:: WORK TO COMPLETE ::
Filter the lines below, copying only those with the string "mean".

Extracted data entries:
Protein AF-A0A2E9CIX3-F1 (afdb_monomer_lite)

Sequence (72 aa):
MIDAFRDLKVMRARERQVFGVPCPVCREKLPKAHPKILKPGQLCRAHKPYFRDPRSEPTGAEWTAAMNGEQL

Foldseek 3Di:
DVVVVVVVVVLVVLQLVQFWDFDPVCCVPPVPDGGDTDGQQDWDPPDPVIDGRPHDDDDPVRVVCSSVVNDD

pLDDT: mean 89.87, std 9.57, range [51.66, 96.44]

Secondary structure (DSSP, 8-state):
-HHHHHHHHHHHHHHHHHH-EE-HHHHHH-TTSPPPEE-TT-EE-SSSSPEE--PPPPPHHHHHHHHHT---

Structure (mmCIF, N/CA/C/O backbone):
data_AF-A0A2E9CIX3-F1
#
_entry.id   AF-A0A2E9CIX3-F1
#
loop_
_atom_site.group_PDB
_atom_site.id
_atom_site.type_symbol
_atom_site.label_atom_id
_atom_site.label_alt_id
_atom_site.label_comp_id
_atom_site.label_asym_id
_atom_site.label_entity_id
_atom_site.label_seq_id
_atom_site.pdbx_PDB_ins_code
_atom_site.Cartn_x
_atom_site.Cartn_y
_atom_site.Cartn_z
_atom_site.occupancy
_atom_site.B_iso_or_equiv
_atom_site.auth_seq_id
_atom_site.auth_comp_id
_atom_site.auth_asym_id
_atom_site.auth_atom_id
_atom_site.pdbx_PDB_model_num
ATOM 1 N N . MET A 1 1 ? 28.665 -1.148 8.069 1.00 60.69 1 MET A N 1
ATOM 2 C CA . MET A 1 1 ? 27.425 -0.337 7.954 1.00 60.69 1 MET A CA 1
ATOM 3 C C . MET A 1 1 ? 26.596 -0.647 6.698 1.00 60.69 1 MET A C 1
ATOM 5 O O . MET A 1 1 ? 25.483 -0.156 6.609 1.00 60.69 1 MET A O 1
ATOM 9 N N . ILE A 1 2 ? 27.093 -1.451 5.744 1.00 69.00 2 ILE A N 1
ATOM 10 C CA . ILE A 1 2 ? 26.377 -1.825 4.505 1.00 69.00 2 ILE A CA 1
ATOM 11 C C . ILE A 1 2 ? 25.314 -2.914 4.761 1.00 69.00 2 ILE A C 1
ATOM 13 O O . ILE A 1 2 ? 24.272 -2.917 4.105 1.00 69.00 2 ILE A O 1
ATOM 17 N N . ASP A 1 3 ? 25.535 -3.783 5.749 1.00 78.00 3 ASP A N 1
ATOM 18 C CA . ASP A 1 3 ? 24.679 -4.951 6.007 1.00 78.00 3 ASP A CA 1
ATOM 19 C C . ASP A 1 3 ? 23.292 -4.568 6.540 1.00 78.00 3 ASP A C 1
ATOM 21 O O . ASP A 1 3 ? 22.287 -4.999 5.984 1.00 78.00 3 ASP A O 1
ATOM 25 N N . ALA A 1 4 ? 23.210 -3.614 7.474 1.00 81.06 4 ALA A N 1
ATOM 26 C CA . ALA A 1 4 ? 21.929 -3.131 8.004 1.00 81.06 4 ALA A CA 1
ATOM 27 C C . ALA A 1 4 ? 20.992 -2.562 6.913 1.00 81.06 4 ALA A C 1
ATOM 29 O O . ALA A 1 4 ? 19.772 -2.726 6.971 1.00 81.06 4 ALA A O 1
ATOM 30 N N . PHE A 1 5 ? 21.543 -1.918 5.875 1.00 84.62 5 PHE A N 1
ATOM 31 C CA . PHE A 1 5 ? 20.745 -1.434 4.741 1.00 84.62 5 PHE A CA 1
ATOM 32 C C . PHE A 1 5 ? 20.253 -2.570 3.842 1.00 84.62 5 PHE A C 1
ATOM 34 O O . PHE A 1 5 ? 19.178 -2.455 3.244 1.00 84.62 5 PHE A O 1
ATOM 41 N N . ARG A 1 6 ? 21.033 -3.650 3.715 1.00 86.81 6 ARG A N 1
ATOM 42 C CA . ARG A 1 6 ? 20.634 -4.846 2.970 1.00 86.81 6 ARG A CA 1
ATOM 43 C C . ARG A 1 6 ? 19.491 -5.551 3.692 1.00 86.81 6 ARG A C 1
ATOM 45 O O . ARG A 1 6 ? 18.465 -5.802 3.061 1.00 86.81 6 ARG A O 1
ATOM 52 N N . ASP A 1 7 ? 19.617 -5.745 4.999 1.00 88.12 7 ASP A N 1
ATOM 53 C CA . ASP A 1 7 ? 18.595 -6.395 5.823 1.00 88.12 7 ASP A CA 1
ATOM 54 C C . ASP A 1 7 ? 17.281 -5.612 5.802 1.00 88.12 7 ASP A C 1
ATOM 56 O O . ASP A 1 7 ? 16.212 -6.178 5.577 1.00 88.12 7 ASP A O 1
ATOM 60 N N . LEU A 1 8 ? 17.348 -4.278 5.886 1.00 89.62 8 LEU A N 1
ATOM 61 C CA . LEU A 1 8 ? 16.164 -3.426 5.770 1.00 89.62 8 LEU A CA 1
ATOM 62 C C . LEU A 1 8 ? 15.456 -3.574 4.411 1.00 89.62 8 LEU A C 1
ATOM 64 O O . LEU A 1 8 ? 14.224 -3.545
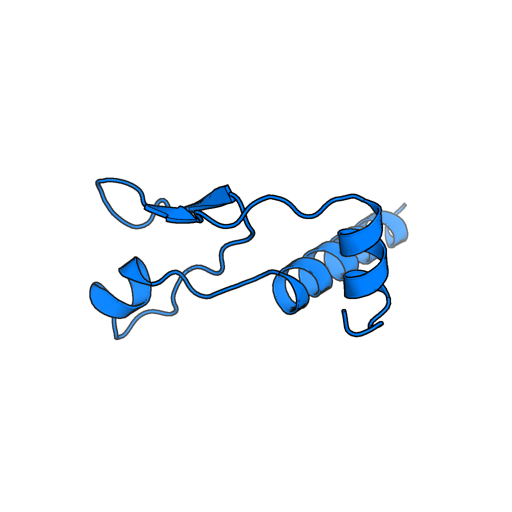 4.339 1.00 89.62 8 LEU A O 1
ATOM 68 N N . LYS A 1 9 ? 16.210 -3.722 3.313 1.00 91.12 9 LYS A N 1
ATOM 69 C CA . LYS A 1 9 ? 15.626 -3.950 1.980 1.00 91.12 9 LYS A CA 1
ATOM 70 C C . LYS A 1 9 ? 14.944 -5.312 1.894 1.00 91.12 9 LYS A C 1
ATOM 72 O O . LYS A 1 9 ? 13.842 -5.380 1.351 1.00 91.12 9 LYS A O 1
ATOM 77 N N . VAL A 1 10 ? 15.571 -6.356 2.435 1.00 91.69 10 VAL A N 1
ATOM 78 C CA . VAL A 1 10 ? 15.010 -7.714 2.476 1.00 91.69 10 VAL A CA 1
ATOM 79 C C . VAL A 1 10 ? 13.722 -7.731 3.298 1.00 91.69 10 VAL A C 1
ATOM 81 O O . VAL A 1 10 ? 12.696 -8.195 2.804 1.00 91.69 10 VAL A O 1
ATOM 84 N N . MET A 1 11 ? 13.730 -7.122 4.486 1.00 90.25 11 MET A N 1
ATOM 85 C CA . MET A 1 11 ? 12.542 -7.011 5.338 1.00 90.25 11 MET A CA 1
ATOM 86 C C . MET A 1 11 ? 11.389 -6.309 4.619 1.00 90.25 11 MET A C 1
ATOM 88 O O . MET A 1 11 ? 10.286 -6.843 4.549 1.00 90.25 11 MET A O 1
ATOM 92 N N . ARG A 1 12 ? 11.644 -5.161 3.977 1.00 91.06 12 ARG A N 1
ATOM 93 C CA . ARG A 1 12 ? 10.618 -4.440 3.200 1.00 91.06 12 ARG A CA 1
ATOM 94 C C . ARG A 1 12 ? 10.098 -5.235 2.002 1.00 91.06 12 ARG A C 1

---

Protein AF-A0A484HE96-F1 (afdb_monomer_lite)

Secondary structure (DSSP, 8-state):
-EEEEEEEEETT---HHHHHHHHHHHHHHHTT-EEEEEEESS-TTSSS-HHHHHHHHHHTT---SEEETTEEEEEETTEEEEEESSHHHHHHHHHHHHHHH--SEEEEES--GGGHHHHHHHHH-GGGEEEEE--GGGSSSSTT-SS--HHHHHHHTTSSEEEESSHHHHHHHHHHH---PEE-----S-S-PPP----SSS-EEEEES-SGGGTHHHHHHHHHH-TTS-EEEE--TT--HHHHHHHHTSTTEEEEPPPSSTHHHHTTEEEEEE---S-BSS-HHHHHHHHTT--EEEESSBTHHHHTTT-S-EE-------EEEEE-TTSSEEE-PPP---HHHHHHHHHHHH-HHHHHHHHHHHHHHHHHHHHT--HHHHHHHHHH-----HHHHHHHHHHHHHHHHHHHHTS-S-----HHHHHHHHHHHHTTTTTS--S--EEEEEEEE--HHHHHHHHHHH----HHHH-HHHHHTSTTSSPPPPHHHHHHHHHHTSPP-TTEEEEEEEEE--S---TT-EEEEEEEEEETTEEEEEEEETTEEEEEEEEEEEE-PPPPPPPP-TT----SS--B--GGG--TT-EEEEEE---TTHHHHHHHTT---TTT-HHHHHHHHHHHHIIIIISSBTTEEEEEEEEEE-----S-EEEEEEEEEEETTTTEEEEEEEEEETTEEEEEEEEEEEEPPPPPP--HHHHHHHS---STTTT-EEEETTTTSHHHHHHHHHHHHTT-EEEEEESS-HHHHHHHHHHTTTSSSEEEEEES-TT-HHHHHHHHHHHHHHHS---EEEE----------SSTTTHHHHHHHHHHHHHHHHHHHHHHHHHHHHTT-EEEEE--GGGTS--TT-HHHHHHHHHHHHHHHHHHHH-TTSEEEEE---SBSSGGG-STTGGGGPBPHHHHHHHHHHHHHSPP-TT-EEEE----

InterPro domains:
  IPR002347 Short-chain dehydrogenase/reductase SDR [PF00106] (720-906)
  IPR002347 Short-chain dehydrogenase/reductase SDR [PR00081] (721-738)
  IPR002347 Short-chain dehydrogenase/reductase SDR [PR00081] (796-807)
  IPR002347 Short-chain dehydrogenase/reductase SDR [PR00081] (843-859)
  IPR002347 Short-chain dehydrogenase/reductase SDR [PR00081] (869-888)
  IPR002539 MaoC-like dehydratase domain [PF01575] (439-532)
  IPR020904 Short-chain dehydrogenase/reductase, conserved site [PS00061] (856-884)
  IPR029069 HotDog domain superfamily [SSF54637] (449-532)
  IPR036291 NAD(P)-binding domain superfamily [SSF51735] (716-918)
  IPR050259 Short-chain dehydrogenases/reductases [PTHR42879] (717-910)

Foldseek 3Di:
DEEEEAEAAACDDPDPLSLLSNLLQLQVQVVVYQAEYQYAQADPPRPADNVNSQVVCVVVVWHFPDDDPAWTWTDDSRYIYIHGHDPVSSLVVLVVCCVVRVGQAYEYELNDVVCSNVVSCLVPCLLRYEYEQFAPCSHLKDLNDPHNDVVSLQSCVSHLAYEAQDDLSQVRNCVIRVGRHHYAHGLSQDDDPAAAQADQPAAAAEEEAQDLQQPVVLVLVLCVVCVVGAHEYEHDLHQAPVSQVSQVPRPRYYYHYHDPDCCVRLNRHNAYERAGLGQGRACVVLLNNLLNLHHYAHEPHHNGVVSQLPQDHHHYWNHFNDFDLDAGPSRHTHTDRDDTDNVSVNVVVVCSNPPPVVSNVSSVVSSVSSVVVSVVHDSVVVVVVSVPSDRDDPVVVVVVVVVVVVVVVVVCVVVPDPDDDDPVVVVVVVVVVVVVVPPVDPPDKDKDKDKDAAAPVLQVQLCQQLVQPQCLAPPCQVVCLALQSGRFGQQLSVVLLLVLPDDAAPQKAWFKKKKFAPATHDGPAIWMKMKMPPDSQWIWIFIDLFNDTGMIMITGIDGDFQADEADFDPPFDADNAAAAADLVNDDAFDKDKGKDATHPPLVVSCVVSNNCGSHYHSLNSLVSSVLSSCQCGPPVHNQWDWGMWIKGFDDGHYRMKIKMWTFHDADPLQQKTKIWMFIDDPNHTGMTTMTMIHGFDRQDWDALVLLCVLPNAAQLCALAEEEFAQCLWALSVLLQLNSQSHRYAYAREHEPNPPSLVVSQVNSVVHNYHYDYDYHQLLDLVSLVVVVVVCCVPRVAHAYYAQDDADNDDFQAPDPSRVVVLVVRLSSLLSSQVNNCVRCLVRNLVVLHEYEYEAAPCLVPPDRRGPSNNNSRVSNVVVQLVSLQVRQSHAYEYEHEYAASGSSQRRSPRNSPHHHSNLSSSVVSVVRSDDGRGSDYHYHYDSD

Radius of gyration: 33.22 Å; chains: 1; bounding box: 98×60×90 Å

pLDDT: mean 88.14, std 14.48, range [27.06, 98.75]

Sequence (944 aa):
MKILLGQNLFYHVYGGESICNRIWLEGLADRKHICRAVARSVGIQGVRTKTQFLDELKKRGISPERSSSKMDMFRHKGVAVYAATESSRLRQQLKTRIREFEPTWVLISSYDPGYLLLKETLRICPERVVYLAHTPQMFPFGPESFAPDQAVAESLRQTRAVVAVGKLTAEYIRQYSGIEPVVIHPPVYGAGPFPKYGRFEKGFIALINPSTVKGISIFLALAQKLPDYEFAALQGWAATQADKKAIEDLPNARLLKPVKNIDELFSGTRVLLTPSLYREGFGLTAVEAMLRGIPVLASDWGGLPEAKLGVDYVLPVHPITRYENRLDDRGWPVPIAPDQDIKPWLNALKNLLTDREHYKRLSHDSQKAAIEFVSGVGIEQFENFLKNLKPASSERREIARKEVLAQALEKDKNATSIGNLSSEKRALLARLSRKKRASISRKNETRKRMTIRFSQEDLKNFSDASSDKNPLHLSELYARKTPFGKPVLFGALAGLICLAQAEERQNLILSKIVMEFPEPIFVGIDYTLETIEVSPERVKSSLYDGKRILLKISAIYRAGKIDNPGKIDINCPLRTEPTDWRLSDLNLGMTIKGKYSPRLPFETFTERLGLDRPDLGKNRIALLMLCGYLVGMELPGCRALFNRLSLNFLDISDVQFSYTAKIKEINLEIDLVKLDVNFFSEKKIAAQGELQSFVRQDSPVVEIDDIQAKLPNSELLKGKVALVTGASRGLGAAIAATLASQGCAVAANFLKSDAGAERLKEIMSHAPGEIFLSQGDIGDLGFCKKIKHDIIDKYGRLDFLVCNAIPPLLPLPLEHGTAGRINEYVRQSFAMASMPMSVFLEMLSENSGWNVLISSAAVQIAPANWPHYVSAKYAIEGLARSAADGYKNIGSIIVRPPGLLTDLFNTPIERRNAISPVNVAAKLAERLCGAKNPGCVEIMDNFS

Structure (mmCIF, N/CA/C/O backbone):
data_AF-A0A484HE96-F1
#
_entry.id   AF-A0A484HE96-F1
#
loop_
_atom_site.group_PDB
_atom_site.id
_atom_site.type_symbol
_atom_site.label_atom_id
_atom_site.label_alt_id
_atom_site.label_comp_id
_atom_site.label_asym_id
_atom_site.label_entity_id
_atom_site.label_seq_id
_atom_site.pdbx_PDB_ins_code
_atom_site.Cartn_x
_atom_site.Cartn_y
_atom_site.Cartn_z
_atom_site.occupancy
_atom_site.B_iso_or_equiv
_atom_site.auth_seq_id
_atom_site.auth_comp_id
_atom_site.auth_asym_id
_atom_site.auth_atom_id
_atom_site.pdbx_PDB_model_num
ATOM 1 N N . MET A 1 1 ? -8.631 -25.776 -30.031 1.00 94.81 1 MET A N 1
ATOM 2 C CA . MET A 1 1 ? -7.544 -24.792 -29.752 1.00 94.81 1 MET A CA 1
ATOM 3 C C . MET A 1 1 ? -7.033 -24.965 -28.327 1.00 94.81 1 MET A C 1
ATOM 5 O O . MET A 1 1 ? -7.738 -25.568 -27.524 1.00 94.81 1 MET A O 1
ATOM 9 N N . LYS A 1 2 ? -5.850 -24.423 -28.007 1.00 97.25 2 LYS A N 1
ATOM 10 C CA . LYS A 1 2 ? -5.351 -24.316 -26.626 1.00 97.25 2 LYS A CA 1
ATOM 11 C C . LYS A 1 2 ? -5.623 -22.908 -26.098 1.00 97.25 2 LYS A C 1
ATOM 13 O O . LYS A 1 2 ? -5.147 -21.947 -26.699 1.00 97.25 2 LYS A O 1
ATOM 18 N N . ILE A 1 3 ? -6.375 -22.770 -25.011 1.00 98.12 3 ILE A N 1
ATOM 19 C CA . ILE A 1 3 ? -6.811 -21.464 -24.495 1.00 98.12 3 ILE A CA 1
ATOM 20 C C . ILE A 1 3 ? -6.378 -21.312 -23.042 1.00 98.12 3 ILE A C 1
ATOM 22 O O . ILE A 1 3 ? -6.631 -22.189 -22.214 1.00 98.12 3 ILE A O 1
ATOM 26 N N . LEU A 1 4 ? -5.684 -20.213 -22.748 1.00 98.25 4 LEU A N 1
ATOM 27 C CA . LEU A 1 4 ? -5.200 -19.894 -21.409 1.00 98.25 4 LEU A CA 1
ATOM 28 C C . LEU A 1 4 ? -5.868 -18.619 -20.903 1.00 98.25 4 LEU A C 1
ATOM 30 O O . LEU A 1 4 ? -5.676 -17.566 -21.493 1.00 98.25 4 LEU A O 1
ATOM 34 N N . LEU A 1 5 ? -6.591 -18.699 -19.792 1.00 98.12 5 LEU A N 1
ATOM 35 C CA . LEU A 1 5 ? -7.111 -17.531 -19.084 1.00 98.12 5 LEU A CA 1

:: REPLY TO THE TASK ::
pLDDT: mean 89.87, std 9.57, range [51.66, 96.44]
pLDDT: mean 88.14, std 14.48, range [27.06, 98.75]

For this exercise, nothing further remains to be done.